Most of the children, he added, were reconnected in the U.S. with their parents as result of provisions under the same Pedro Pan program.
The bishop said there was regular interaction with other Pedro Pan children around the country through letter writing among themselves. He pointed to similar recollections of other Pedro Pan book authors over the years.
“We thought we would be back (in Cuba) in a month or so,” the bishop said. “In our minds it was like an adventure—we would go to the USA, learn a new language, have a good education sort of like an international program that we have in many high schools today.”
Cuban-American community divided over changing U.S. policy toward Cuba
Other panelists touched on the various historical waves of Cuban immigration to the United States—one of the largest of which has been Cuba’s post-Soviet, so-called “special period” during the last 15 or 20 years.
They also examined generational differences in attitudes toward the U.S.-Cuban economic embargo, of the places the Cuban-Americans have settled, and of their general affinity for living as Cuban-Americans in South Florida.
The Cuba discussion came at a pivotal time following President Barack Obama’s Dec. 17 announcement on the re-establishment of diplomatic relations with Cuba and a series of actions aimed at easing travel and trade restrictions rooted in place since the early 1960s break in relations with Fidel Castro.
“It is the more recent (Cuban) arrivals from 1995 to 2014 who support what President Obama has promoted in terms of restoring diplomatic relations between United States and Cuba while earlier arrivals are not so sympathetic,” said Jorge Duany, director of the Cuban Research Institute of Florida International University in Miami.
Duany added, “We are seeing now a battle between two sectors of the Cuban-American populations, between those who don’t want to negotiate or to have any change in policy and a younger generation that is more open to establishing diplomatic relations, to lifting the embargo and to trying a different sort of U.S. policy.”
Citing a recent poll in Miami sponsored by his university, Duany indicated that overall 48 percent of Cuban-Americans support the embargo and 52 percent are against the embargo, which he noted is considered almost a stalemate.
In an evening keynote Feb. 12, Miami Archbishop Thomas G. Wenski explored the implications that the new diplomatic rules might have on the Cuban Adjustment Act of 1966—which allows for a kind of fast-track residency for Cubans who reach American soil—and on future Cuban immigration trends and irregular border crossings.
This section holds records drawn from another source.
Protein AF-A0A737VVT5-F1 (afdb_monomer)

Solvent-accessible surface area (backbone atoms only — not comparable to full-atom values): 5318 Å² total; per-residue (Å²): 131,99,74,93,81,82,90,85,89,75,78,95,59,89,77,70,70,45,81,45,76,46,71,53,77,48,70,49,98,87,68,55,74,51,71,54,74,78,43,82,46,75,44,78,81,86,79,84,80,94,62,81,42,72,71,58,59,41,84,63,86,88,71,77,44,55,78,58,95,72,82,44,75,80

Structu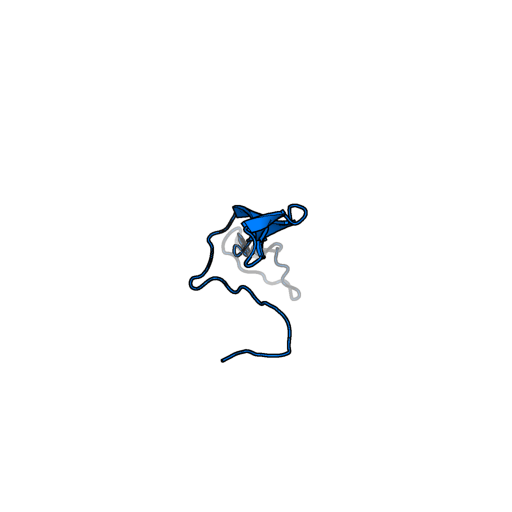re (mmCIF, N/CA/C/O backbone):
data_AF-A0A737VVT5-F1
#
_entry.id   AF-A0A737VVT5-F1
#
loop_
_atom_site.group_PDB
_atom_site.id
_atom_site.type_symbol
_atom_site.label_atom_id
_atom_site.label_alt_id
_atom_site.label_comp_id
_atom_site.label_asym_id
_atom_site.label_entity_id
_atom_site.label_seq_id
_atom_site.pdbx_PDB_ins_code
_atom_site.Cartn_x
_atom_site.Cartn_y
_atom_site.Cartn_z
_atom_site.occupancy
_atom_site.B_iso_or_equiv
_atom_site.auth_seq_id
_atom_site.auth_comp_id
_atom_site.auth_asym_id
_atom_site.auth_atom_id
_atom_site.pdbx_PDB_model_num
ATOM 1 N N . LEU A 1 1 ? -26.243 -1.758 7.833 1.00 42.38 1 LEU A N 1
ATOM 2 C CA . LEU A 1 1 ? -25.568 -1.714 9.149 1.00 42.38 1 LEU A CA 1
ATOM 3 C C . LEU A 1 1 ? -24.862 -3.051 9.310 1.00 42.38 1 LEU A C 1
ATOM 5 O O . LEU A 1 1 ? -25.558 -4.056 9.367 1.00 42.38 1 LEU A O 1
ATOM 9 N N . GLN A 1 2 ? -23.530 -3.107 9.220 1.00 48.56 2 GLN A N 1
ATOM 10 C CA . GLN A 1 2 ? -22.811 -4.380 9.364 1.00 48.56 2 GLN A CA 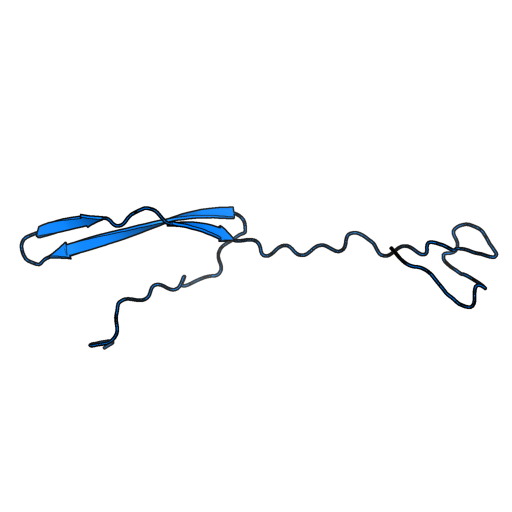1
ATOM 11 C C . GLN A 1 2 ? -22.834 -4.796 10.838 1.00 48.56 2 GLN A C 1
ATOM 13 O O . GLN A 1 2 ? -22.009 -4.366 11.634 1.00 48.56 2 GLN A O 1
ATOM 18 N N . GLY A 1 3 ? -23.843 -5.584 11.196 1.00 54.41 3 GLY A N 1
ATOM 19 C CA . GLY A 1 3 ? -23.915 -6.328 12.443 1.00 54.41 3 GLY A CA 1
ATOM 20 C C . GLY A 1 3 ? -23.665 -7.810 12.168 1.00 54.41 3 GLY A C 1
ATOM 21 O O . GLY A 1 3 ? -24.138 -8.330 11.161 1.00 54.41 3 GLY A O 1
ATOM 22 N N . ALA A 1 4 ? -22.950 -8.452 13.098 1.00 61.03 4 ALA A N 1
ATOM 23 C CA . ALA A 1 4 ? -22.736 -9.899 13.270 1.00 61.03 4 ALA A CA 1
ATOM 24 C C . ALA A 1 4 ? -21.512 -10.602 12.620 1.00 61.03 4 ALA A C 1
ATOM 26 O O . ALA A 1 4 ? -21.406 -11.812 12.782 1.00 61.03 4 ALA A O 1
ATOM 27 N N . GLY A 1 5 ? -20.547 -9.918 11.981 1.00 64.62 5 GLY A N 1
ATOM 28 C CA . GLY A 1 5 ? -19.481 -10.601 11.204 1.00 64.62 5 GLY A CA 1
ATOM 29 C C . GLY A 1 5 ? -18.026 -10.129 11.363 1.00 64.62 5 GLY A C 1
ATOM 30 O O . GLY A 1 5 ? -17.206 -10.469 10.517 1.00 64.62 5 GLY A O 1
ATOM 31 N N . GLY A 1 6 ? -17.692 -9.362 12.408 1.00 78.38 6 GLY A N 1
ATOM 32 C CA . GLY A 1 6 ? -16.344 -8.802 12.620 1.00 78.38 6 GLY A CA 1
ATOM 33 C C . GLY A 1 6 ? -16.161 -7.382 12.064 1.00 78.38 6 GLY A C 1
ATOM 34 O O . GLY A 1 6 ? -16.981 -6.894 11.292 1.00 78.38 6 GLY A O 1
ATOM 35 N N . TRP A 1 7 ? -15.099 -6.700 12.506 1.00 82.44 7 TRP A N 1
ATOM 36 C CA . TRP A 1 7 ? -14.721 -5.361 12.039 1.00 82.44 7 TRP A CA 1
ATOM 37 C C . TRP A 1 7 ? -13.714 -5.477 10.894 1.00 82.44 7 TRP A C 1
ATOM 39 O O . TRP A 1 7 ? -12.704 -6.165 11.036 1.00 82.44 7 TRP A O 1
ATOM 49 N N . SER A 1 8 ? -13.957 -4.785 9.780 1.00 88.25 8 SER A N 1
ATOM 50 C CA . SER A 1 8 ? -13.021 -4.708 8.653 1.00 88.25 8 SER A CA 1
ATOM 51 C C . SER A 1 8 ? -12.595 -3.270 8.393 1.00 88.25 8 SER A C 1
ATOM 53 O O . SER A 1 8 ? -13.431 -2.366 8.393 1.00 88.25 8 SER A O 1
ATOM 55 N N . PHE A 1 9 ? -11.314 -3.074 8.097 1.00 88.69 9 PHE A N 1
ATOM 56 C CA . PHE A 1 9 ? -10.775 -1.808 7.617 1.00 88.69 9 PHE A CA 1
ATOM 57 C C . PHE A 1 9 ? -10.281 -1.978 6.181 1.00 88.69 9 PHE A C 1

Such crossings are already on the rise possibly as a result of the Dec. 17 announcement and fears of tightened immigration rules with Cuba.
While some politicians are now calling for an end to the Cuban Adjustment Act, and noting the relative poor treatment of Haitian immigrants in comparison, Archbishop Wenski said it would be better to take the higher ground and treat all immigrants better and equally with the passage of humane immigration reform.
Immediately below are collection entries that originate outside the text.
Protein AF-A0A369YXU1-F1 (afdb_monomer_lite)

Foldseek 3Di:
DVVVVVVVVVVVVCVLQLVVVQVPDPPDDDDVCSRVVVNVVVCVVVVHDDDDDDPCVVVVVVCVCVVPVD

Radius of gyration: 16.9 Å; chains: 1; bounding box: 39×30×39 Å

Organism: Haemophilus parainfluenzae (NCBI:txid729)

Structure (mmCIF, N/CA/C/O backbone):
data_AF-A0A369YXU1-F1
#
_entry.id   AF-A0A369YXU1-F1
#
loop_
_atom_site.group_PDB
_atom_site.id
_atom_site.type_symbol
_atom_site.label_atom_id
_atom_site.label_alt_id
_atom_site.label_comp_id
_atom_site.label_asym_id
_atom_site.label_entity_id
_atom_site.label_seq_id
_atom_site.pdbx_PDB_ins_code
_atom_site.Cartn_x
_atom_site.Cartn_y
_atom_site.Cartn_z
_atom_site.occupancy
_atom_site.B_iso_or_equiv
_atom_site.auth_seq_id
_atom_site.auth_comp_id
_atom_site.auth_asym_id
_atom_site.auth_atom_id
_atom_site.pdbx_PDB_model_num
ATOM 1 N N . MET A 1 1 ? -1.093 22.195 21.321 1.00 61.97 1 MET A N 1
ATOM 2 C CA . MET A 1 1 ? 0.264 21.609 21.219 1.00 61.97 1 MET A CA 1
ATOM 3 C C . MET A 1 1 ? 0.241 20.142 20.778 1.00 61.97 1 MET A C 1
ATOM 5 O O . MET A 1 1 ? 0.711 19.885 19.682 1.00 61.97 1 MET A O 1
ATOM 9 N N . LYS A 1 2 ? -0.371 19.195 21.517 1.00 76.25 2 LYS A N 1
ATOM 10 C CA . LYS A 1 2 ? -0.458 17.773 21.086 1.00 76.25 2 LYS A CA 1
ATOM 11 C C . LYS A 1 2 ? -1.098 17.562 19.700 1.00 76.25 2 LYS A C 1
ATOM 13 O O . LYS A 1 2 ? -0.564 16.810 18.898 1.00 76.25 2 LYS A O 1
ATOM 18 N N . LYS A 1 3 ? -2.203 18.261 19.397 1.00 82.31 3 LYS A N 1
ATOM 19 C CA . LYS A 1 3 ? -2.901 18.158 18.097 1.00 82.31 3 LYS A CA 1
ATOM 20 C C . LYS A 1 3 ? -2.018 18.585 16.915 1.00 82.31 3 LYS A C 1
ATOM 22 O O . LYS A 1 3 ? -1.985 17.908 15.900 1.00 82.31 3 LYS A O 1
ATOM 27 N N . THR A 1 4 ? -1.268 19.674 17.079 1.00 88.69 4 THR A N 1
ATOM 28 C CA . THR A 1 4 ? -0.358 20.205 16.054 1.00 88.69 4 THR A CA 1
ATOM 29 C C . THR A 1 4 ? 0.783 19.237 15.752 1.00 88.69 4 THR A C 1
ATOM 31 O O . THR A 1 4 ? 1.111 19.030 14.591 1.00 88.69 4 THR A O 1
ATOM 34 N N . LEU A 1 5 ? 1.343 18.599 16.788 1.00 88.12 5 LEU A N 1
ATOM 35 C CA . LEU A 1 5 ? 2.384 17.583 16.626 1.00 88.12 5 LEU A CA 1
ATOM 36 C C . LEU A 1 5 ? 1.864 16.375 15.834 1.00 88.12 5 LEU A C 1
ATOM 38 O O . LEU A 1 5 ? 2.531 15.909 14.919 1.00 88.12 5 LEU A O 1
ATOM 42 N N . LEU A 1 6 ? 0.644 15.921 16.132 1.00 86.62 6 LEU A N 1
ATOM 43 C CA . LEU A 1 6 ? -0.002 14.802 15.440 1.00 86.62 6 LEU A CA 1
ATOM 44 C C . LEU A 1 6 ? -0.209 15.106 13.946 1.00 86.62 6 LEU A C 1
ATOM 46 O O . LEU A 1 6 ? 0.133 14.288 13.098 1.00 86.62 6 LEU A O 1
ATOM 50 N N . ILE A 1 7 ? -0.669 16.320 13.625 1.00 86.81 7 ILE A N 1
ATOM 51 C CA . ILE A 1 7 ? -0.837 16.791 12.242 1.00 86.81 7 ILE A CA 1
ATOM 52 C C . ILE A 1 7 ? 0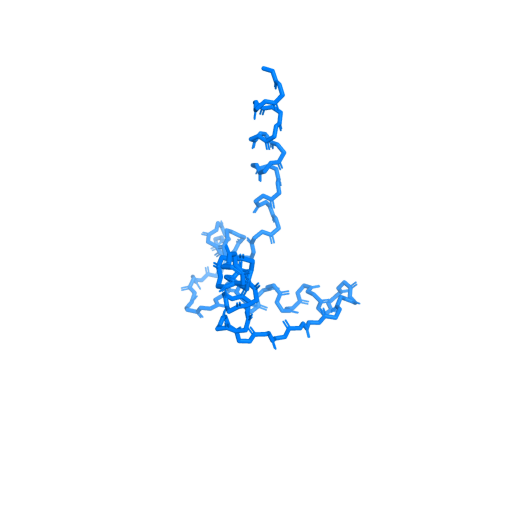.509 16.845 11.505 1.00 86.81 7 ILE A C 1
ATOM 54 O O . ILE A 1 7 ? 0.611 16.344 10.391 1.00 86.81 7 ILE A O 1
ATOM 58 N N . LEU A 1 8 ? 1.553 17.395 12.132 1.00 85.62 8 LEU A N 1
ATOM 59 C CA . LEU A 1 8 ? 2.909 17.427 11.565 1.00 85.62 8 LEU A CA 1
ATOM 60 C C . LEU A 1 8 ? 3.461 16.023 11.301 1.00 85.62 8 LEU A C 1
ATOM 62 O O . LEU A 1 8 ? 4.056 15.781 10.257 1.00 85.62 8 LEU A O 1
ATOM 66 N N . THR A 1 9 ? 3.224 15.087 12.220 1.00 84.44 9 THR A N 1
ATOM 67 C CA . THR A 1 9 ? 3.675 13.698 12.065 1.00 84.44 9 THR A CA 1
ATOM 68 C C . THR A 1 9 ? 2.954 13.015 10.900 1.00 84.44 9 THR A C 1
ATOM 70 O O . THR A 1 9 ? 3.589 12.346 10.090 1.00 84.44 9 THR A O 1
ATOM 73 N N . ALA A 1 10 ? 1.643 13.240 10.764 1.00 81.56 10 ALA A N 1
ATOM 74 C CA . ALA A 1 10 ? 0.863 12.736 9.636 1.00 81.56 10 ALA A CA 1
ATOM 75 C C . ALA A 1 10 ? 1.339 13.328 8.298 1.00 81.56 10 ALA A C 1
ATOM 77 O O . ALA A 1 10 ? 1.506 12.591 7.333 1.00 81.56 10 ALA A O 1
ATOM 78 N N . LEU A 1 11 ? 1.629 14.634 8.253 1.00 81.06 11 LEU A N 1
ATOM 79 C CA . LEU A 1 11 ? 2.172 15.316 7.071 1.00 81.06 11 LEU A CA 1
ATOM 80 C C . LEU A 1 11 ? 3.536 14.758 6.641 1.00 81.06 11 LEU A C 1
ATOM 82 O O . LEU A 1 11 ? 3.789 14.625 5.450 1.00 81.06 11 LEU A O 1
ATOM 86 N N . LEU A 1 12 ? 4.405 14.394 7.588 1.00 79.62 12 LEU A N 1
ATOM 87 C CA . LEU A 1 12 ? 5.696 13.767 7.281 1.00 79.62 12 LEU A CA 1
ATOM 88 C C . LEU A 1 12 ? 5.534 12.328 6.758 1.00 79.62 12 LEU A C 1
ATOM 90 O O . LEU A 1 12 ? 6.304 11.891 5.900 1.00 79.62 12 LEU A O 1
ATOM 94 N N . ALA A 1 13 ? 4.501 11.613 7.212 1.00 77.19 13 ALA A N 1
ATOM 95 C CA . ALA A 1 13 ? 4.180 10.264 6.751 1.00 77.19 13 ALA A CA 1
ATOM 96 C C . ALA A 1 13 ? 3.602 10.218 5.319 1.00 77.19 13 ALA A C 1
ATOM 98 O O . ALA A 1 13 ? 3.616 9.156 4.699 1.00 77.19 13 ALA A O 1
ATOM 99 N N . LEU A 1 14 ? 3.162 11.352 4.749 1.00 70.44 14 LEU A N 1
ATOM 100 C CA . LEU A 1 14 ? 2.696 11.420 3.352 1.00 70.44 14 LEU A CA 1
ATOM 101 C C . LEU A 1 14 ? 3.795 11.089 2.329 1.00 70.44 14 LEU A C 1
ATOM 103 O O . LEU A 1 14 ? 3.472 10.735 1.198 1.00 70.44 14 LEU A O 1
ATOM 107 N N . THR A 1 15 ? 5.074 11.164 2.713 1.00 71.25 15 THR A N 1
ATOM 108 C CA . THR A 1 15 ? 6.211 10.785 1.852 1.00 71.25 15 THR A CA 1
ATOM 109 C C . THR A 1 15 ? 6.194 9.308 1.449 1.00 71.25 15 THR A C 1
ATOM 111 O O . THR A 1 15 ? 6.750 8.958 0.412 1.00 71.25 15 THR A O 1
ATOM 114 N N . GLY A 1 16 ? 5.529 8.451 2.230 1.00 72.12 16 GLY A N 1
ATOM 115 C CA . GLY A 1 16 ? 5.356 7.030 1.928 1.00 72.12 16 GLY A CA 1
ATOM 116 C C . GLY A 1 16 ? 4.134 6.706 1.067 1.00 72.12 16 GLY A C 1
ATOM 117 O O . GLY A 1 16 ? 3.911 5.540 0.772 1.00 72.12 16 GLY A O 1
ATOM 118 N N . CYS A 1 17 ? 3.318 7.693 0.682 1.00 82.38 17 CYS A N 1
ATOM 119 C CA . CYS A 1 17 ? 2.160 7.445 -0.172 1.00 82.38 17 CYS A CA 1
ATOM 120 C C . CYS A 1 17 ? 2.600 7.361 -1.639 1.00 82.38 17 CYS A C 1
ATOM 122 O O . CYS A 1 17 ? 2.899 8.391 -2.252 1.00 82.38 17 CYS A O 1
ATOM 124 N N . GLY A 1 18 ? 2.577 6.166 -2.235 1.00 85.19 18 GLY A N 1
ATOM 125 C CA . GLY A 1 18 ? 2.992 5.954 -3.622 1.00 85.19 18 GLY A CA 1
ATOM 126 C C . GLY A 1 18 ? 2.249 6.815 -4.635 1.00 85.19 18 GLY A C 1
ATOM 127 O O . GLY A 1 18 ? 2.821 7.225 -5.642 1.00 85.19 18 GLY A O 1
ATOM 128 N N . THR A 1 19 ? 0.994 7.172 -4.348 1.00 87.25 19 THR A N 1
ATOM 129 C CA . THR A 1 19 ? 0.217 8.091 -5.197 1.00 87.25 19 THR A CA 1
ATOM 130 C C . THR A 1 19 ? 0.854 9.476 -5.259 1.00 87.25 19 THR A C 1
ATOM 132 O O . THR A 1 19 ? 0.997 10.027 -6.346 1.00 87.25 19 THR A O 1
ATOM 135 N N . VAL A 1 20 ? 1.281 10.032 -4.121 1.00 87.19 20 V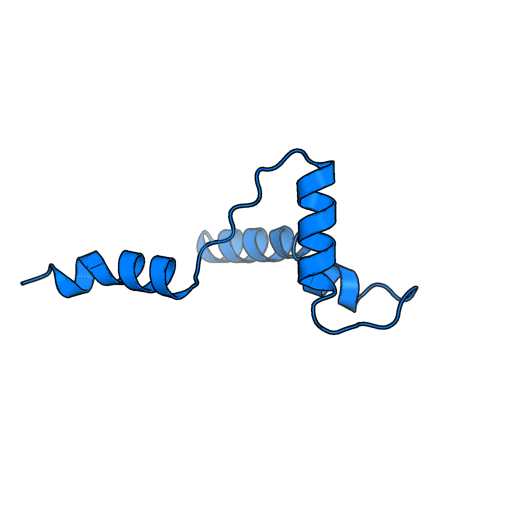AL A N 1
ATOM 136 C CA . VAL A 1 20 ? 1.953 11.339 -4.085 1.00 87.19 20 VAL A CA 1
ATOM 137 C C . VAL A 1 20 ? 3.300 11.252 -4.792 1.00 87.19 20 VAL A C 1
ATOM 139 O O . VAL A 1 20 ? 3.596 12.111 -5.616 1.00 87.19 20 VAL 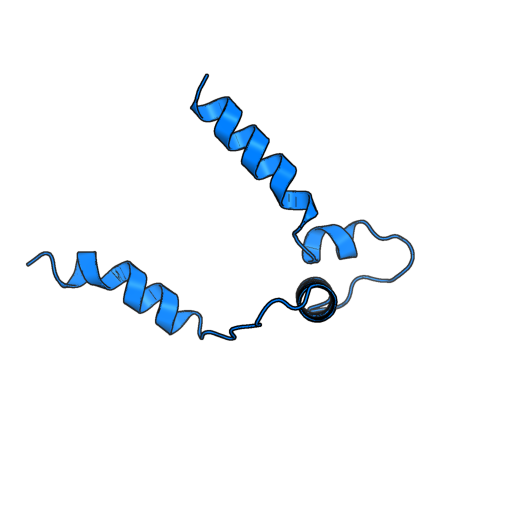A O 1
ATOM 142 N N . VAL A 1 21 ? 4.071 10.190 -4.535 1.00 88.75 21 VAL A N 1
ATOM 143 C CA . VAL A 1 21 ? 5.382 9.965 -5.165 1.00 88.75 21 VAL A CA 1
ATOM 144 C C . VAL A 1 21 ? 5.265 9.923 -6.690 1.00 88.75 21 VAL A C 1
ATOM 146 O O . VAL A 1 21 ? 5.984 10.643 -7.376 1.00 88.75 21 VAL A O 1
ATOM 149 N N . LYS A 1 22 ? 4.315 9.153 -7.231 1.00 90.62 22 LYS A N 1
ATOM 150 C CA . LYS A 1 22 ? 4.090 9.062 -8.682 1.00 90.62 22 LYS A CA 1
ATOM 151 C C . LYS A 1 22 ? 3.430 10.301 -9.294 1.00 90.62 22 LYS A C 1
ATOM 153 O O . LYS A 1 22 ? 3.536 10.489 -10.498 1.00 90.62 22 LYS A O 1
ATOM 158 N N . LEU A 1 23 ? 2.750 11.138 -8.507 1.00 88.25 23 LEU A N 1
ATOM 159 C CA . LEU A 1 23 ? 2.168 12.399 -8.988 1.00 88.25 23 LEU A CA 1
ATOM 160 C C . LEU A 1 23 ? 3.201 13.519 -9.130 1.00 88.25 23 LEU A C 1
ATOM 162 O O . LEU A 1 23 ? 3.052 14.367 -10.007 1.00 88.25 23 LEU A O 1
ATOM 166 N N . ILE A 1 24 ? 4.206 13.559 -8.253 1.00 89.38 24 ILE A N 1
ATOM 167 C CA . ILE A 1 24 ? 5.249 14.596 -8.284 1.00 89.38 24 ILE A CA 1
ATOM 168 C C . ILE A 1 24 ? 6.427 14.228 -9.189 1.00 89.38 24 ILE A C 1
ATOM 170 O O . ILE A 1 24 ? 7.232 15.102 -9.499 1.00 89.38 24 ILE A O 1
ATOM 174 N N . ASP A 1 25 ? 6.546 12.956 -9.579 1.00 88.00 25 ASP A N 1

“If we did away with the Cuban Adjustment Act, we’ll treat the Cubans as poorly as we’re treating most everybody else, and the growing numbers crossing into the U.S. through Texas will just add to the brokenness of our immigration system,” Archbishop Wenski said.
“The best thing for immigrants and refugees—including Cubans and Haitians—would be comprehensive immigration reform,” he said. “I urge Congress to not complicate matters by ending the Cuban Adjustment Act, nor to waste time trying to repeal the (Obama) executive action giving deferred departure to some categories of irregular migrants in the U.S.”